══ Data in this exercise

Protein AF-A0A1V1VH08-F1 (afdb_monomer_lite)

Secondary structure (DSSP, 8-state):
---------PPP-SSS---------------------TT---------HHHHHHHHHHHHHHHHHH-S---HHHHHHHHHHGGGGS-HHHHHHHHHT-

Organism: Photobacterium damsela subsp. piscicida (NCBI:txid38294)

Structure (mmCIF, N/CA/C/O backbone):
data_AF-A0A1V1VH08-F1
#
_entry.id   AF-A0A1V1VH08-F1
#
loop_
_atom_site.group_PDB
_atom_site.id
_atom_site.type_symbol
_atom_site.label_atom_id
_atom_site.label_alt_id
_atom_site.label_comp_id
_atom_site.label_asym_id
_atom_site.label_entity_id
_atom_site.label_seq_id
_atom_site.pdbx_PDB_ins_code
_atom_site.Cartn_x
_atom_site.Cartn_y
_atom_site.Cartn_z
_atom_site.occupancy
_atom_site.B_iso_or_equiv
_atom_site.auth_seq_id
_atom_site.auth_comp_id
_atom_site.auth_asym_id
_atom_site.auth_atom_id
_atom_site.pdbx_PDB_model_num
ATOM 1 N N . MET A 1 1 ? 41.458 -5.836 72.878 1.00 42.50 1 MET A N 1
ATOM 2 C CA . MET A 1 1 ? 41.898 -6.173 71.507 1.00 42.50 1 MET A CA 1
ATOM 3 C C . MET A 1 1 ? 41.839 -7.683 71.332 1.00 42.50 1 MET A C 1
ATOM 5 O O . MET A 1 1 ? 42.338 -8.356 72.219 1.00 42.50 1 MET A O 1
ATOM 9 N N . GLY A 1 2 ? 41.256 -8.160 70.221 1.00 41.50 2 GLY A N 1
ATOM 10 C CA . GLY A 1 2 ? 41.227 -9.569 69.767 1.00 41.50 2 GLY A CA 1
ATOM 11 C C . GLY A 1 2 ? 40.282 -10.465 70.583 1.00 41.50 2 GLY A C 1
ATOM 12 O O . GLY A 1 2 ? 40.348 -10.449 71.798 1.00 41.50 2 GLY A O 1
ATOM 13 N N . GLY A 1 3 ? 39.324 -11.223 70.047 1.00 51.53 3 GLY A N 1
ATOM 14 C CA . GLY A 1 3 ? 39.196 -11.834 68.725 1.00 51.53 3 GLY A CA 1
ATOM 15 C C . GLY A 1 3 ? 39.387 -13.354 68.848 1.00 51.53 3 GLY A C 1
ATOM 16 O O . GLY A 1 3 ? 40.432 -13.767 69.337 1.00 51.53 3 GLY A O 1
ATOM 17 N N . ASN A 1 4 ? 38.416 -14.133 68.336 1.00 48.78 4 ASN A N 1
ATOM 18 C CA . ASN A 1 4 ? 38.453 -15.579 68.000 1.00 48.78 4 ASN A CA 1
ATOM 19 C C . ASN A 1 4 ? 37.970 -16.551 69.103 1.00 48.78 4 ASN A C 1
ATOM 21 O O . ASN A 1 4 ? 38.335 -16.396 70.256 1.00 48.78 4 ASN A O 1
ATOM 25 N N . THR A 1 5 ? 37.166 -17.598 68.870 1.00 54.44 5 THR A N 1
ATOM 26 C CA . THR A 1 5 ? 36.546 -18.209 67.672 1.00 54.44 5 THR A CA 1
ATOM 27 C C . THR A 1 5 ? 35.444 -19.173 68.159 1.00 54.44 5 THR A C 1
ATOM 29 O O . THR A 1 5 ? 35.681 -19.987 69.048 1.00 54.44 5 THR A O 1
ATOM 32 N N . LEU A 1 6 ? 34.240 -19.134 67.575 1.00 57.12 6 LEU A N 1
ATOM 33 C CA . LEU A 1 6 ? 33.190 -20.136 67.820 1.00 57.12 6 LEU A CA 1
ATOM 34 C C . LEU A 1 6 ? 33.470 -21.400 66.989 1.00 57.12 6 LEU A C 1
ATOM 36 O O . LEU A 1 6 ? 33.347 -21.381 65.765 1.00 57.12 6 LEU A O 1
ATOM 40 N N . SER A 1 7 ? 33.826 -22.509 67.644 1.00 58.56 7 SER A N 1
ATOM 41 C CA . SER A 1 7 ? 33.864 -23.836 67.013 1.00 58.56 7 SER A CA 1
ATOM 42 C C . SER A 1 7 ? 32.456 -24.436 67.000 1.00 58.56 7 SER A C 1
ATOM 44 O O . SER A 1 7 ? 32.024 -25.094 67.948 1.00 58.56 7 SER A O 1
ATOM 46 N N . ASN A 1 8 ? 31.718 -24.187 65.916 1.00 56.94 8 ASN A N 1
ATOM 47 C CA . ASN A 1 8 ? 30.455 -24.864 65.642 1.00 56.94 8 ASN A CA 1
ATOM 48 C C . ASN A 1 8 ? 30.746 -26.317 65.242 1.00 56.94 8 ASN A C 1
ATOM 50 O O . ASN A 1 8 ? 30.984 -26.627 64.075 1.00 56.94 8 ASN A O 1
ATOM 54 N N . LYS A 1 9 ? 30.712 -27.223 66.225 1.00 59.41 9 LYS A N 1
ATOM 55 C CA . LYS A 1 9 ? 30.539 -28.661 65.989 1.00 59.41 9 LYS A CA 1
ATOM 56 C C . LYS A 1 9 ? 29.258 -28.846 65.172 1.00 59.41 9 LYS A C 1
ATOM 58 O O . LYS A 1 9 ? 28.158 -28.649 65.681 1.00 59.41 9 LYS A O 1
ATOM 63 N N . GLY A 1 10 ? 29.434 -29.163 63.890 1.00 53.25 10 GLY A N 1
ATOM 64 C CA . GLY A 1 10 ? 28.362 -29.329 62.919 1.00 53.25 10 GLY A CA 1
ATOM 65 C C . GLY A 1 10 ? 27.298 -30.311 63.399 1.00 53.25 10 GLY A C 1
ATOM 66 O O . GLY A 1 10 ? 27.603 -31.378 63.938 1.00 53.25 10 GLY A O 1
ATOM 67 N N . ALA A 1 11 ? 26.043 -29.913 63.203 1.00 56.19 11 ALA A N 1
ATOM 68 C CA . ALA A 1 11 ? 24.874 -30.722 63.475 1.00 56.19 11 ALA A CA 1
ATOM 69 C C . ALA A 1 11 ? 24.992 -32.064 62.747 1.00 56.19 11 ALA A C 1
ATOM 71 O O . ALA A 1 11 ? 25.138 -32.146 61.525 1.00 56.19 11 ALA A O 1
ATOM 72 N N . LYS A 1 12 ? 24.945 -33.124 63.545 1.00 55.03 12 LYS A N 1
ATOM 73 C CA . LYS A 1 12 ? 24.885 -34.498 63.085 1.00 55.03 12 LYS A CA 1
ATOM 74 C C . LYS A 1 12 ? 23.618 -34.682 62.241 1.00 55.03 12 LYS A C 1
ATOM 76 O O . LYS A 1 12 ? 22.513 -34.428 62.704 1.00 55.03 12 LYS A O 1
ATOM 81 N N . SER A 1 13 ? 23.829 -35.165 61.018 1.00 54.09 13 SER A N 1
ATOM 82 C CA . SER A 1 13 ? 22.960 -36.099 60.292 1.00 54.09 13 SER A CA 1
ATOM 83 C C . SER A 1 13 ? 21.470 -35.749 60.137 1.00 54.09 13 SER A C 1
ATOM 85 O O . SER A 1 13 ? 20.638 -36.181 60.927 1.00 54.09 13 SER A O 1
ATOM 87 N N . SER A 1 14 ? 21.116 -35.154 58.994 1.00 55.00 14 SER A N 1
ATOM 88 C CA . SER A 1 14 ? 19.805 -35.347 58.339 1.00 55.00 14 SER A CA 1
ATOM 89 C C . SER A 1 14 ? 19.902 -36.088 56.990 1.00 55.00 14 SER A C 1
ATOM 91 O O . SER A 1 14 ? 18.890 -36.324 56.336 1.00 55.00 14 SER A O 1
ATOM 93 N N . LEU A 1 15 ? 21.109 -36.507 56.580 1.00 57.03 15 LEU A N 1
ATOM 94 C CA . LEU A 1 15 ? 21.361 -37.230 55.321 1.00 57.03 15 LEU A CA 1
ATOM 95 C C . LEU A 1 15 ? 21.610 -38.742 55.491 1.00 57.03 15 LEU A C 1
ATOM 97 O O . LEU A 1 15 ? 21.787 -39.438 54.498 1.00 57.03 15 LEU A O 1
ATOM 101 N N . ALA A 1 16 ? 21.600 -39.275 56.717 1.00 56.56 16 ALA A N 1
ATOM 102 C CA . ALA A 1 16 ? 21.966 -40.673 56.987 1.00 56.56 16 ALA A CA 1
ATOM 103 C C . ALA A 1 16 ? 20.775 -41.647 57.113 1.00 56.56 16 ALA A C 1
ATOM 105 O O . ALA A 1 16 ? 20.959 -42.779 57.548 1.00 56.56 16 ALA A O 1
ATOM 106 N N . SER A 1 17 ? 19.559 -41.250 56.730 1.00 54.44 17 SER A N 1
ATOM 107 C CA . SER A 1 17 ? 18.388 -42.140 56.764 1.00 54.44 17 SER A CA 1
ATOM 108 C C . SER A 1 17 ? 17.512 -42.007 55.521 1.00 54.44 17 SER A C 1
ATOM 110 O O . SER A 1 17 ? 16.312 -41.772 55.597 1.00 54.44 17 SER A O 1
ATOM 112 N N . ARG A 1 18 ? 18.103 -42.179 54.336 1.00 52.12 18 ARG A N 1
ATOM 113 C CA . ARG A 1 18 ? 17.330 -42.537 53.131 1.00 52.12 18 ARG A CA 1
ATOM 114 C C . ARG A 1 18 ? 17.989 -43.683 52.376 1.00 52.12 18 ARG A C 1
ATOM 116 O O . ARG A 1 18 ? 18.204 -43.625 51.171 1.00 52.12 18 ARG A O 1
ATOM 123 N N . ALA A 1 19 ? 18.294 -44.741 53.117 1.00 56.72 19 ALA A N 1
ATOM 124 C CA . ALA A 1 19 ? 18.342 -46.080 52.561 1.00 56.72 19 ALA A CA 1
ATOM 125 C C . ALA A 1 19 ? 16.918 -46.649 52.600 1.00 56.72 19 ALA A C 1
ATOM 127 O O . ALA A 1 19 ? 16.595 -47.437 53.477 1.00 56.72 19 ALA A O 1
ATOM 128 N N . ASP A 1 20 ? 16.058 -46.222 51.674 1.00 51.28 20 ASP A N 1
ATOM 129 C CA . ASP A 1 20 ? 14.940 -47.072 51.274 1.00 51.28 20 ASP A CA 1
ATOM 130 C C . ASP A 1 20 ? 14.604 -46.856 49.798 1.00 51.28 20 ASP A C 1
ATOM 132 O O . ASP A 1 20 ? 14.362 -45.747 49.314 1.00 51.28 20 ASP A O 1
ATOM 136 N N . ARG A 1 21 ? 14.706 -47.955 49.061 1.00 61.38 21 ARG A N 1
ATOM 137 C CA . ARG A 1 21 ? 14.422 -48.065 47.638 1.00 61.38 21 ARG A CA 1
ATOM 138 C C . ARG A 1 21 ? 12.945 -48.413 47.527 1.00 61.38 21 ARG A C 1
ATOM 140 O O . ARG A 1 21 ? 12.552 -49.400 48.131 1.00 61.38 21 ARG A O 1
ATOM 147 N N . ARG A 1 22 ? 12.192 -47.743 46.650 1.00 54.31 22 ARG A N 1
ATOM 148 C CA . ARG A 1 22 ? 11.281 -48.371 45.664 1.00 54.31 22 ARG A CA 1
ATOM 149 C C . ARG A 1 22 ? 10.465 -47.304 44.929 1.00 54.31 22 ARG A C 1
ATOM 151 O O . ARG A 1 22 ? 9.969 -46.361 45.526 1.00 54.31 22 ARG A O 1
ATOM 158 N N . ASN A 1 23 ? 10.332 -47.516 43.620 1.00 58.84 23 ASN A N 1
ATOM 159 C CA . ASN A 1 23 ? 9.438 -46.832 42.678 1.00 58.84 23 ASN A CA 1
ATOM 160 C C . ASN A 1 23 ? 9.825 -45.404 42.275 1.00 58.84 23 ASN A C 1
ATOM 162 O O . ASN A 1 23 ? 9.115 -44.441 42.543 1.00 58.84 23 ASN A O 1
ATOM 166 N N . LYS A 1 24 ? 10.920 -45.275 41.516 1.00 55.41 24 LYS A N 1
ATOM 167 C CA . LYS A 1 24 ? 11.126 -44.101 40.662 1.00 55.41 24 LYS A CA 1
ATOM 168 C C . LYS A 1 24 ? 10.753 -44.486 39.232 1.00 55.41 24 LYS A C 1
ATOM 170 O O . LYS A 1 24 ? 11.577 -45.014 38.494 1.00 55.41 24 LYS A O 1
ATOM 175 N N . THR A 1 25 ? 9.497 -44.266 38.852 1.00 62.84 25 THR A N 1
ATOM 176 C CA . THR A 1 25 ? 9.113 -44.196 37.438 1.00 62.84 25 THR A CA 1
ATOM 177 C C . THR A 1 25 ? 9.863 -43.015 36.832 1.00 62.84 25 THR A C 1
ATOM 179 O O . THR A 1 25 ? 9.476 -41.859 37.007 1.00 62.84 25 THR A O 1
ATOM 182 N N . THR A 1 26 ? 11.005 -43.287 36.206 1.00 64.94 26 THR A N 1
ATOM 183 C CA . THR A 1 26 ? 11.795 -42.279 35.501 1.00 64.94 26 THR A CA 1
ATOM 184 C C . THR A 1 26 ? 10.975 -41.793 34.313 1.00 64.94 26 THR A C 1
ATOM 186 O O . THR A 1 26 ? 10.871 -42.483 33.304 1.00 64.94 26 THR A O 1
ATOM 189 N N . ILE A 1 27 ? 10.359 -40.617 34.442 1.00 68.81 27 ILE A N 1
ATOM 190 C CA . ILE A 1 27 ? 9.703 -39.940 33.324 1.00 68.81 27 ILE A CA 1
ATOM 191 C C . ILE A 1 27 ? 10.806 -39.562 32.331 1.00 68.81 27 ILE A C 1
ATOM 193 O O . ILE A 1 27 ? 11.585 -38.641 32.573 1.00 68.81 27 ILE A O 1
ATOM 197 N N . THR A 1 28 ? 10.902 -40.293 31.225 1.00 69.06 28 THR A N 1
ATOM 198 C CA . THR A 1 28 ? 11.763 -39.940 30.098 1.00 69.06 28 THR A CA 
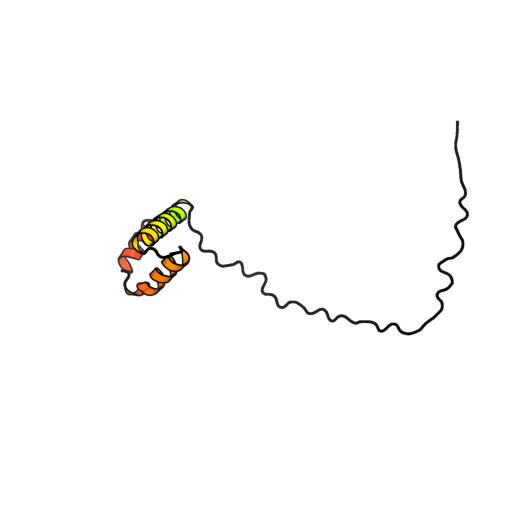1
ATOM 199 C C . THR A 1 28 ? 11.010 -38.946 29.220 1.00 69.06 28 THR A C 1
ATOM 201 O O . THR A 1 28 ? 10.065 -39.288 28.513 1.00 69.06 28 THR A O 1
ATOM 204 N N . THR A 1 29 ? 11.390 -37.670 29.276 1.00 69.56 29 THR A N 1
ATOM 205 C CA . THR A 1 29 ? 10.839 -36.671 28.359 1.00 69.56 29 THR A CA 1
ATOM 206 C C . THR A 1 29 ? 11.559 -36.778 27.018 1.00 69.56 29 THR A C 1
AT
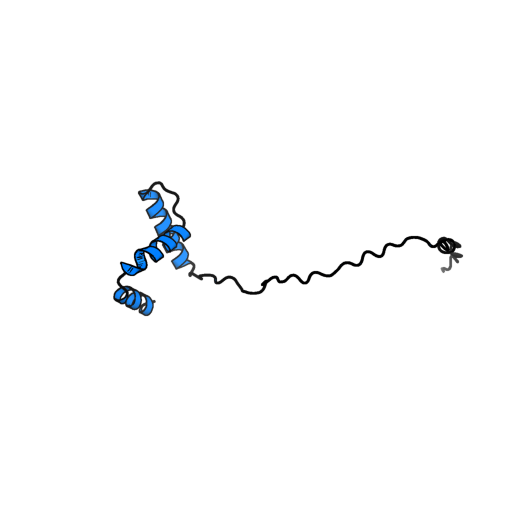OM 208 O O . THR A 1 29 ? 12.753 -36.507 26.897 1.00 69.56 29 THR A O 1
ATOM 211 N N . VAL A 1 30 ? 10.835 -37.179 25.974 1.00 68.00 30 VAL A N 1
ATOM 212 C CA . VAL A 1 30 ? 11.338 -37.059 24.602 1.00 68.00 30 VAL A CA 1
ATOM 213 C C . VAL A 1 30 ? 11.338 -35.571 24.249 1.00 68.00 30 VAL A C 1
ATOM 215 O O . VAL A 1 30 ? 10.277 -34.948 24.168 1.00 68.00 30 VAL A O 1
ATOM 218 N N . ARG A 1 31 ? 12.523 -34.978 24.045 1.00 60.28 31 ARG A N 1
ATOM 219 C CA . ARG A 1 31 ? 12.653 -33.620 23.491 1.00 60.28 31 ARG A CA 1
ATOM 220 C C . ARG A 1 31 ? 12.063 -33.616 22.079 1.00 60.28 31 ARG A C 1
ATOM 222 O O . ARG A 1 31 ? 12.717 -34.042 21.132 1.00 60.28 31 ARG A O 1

════

Task
Your answer should consist only of the lines above between the line holding "ATOM 112 N N" and the line holding "ATOM 166 N N", inclusive, each transcribed exactly.

Response area
ATOM 112 N N . ARG A 1 18 ? 18.103 -42.179 54.336 1.00 52.12 18 ARG A N 1
ATOM 113 C CA . ARG A 1 18 ? 17.330 -42.537 53.131 1.00 52.12 18 ARG A CA 1
ATOM 114 C C . ARG A 1 18 ? 17.989 -43.683 52.376 1.00 52.12 18 ARG A C 1
ATOM 116 O O . ARG A 1 18 ? 18.204 -43.625 51.171 1.00 52.12 18 ARG A O 1
ATOM 123 N N . ALA A 1 19 ? 18.294 -44.741 53.117 1.00 56.72 19 ALA A N 1
ATOM 124 C CA . ALA A 1 19 ? 18.342 -46.080 52.561 1.00 56.72 19 ALA A CA 1
ATOM 125 C C . ALA A 1 19 ? 16.918 -46.649 52.600 1.00 56.72 19 ALA A C 1
ATOM 127 O O . ALA A 1 19 ? 16.595 -47.437 53.477 1.00 56.72 19 ALA A O 1
ATOM 128 N N . ASP A 1 20 ? 16.058 -46.222 51.674 1.00 51.28 20 ASP A N 1
ATOM 129 C CA . ASP A 1 20 ? 14.940 -47.072 51.274 1.00 51.28 20 ASP A CA 1
ATOM 130 C C . ASP A 1 20 ? 14.604 -46.856 49.798 1.00 51.28 20 ASP A C 1
ATOM 132 O O . ASP A 1 20 ? 14.362 -45.747 49.314 1.00 51.28 20 ASP A O 1
ATOM 136 N N . ARG A 1 21 ? 14.706 -47.955 49.061 1.00 61.38 21 ARG A N 1
ATOM 137 C CA . ARG A 1 21 ? 14.422 -48.065 47.638 1.00 61.38 21 ARG A CA 1
ATOM 138 C C . ARG A 1 21 ? 12.945 -48.413 47.527 1.00 61.38 21 ARG A C 1
ATOM 140 O O . ARG A 1 21 ? 12.552 -49.400 48.131 1.00 61.38 21 ARG A O 1
ATOM 147 N N . ARG A 1 22 ? 12.192 -47.743 46.650 1.00 54.31 22 ARG A N 1
ATOM 148 C CA . ARG A 1 22 ? 11.281 -48.371 45.664 1.00 54.31 22 ARG A CA 1
ATOM 149 C C . ARG A 1 22 ? 10.465 -47.304 44.929 1.00 54.31 22 ARG A C 1
ATOM 151 O O . ARG A 1 22 ? 9.969 -46.361 45.526 1.00 54.31 22 ARG A O 1
ATOM 158 N N . ASN A 1 23 ? 10.332 -47.516 43.620 1.00 58.84 23 ASN A N 1
ATOM 159 C CA . ASN A 1 23 ? 9.438 -46.832 42.678 1.00 58.84 23 ASN A CA 1
ATOM 160 C C . ASN A 1 23 ? 9.825 -45.404 42.275 1.00 58.84 23 ASN A C 1
ATOM 162 O O . ASN A 1 23 ? 9.115 -44.441 42.543 1.00 58.84 23 ASN A O 1
ATOM 166 N N . LYS A 1 24 ? 10.920 -45.275 41.516 1.00 55.41 24 LYS A N 1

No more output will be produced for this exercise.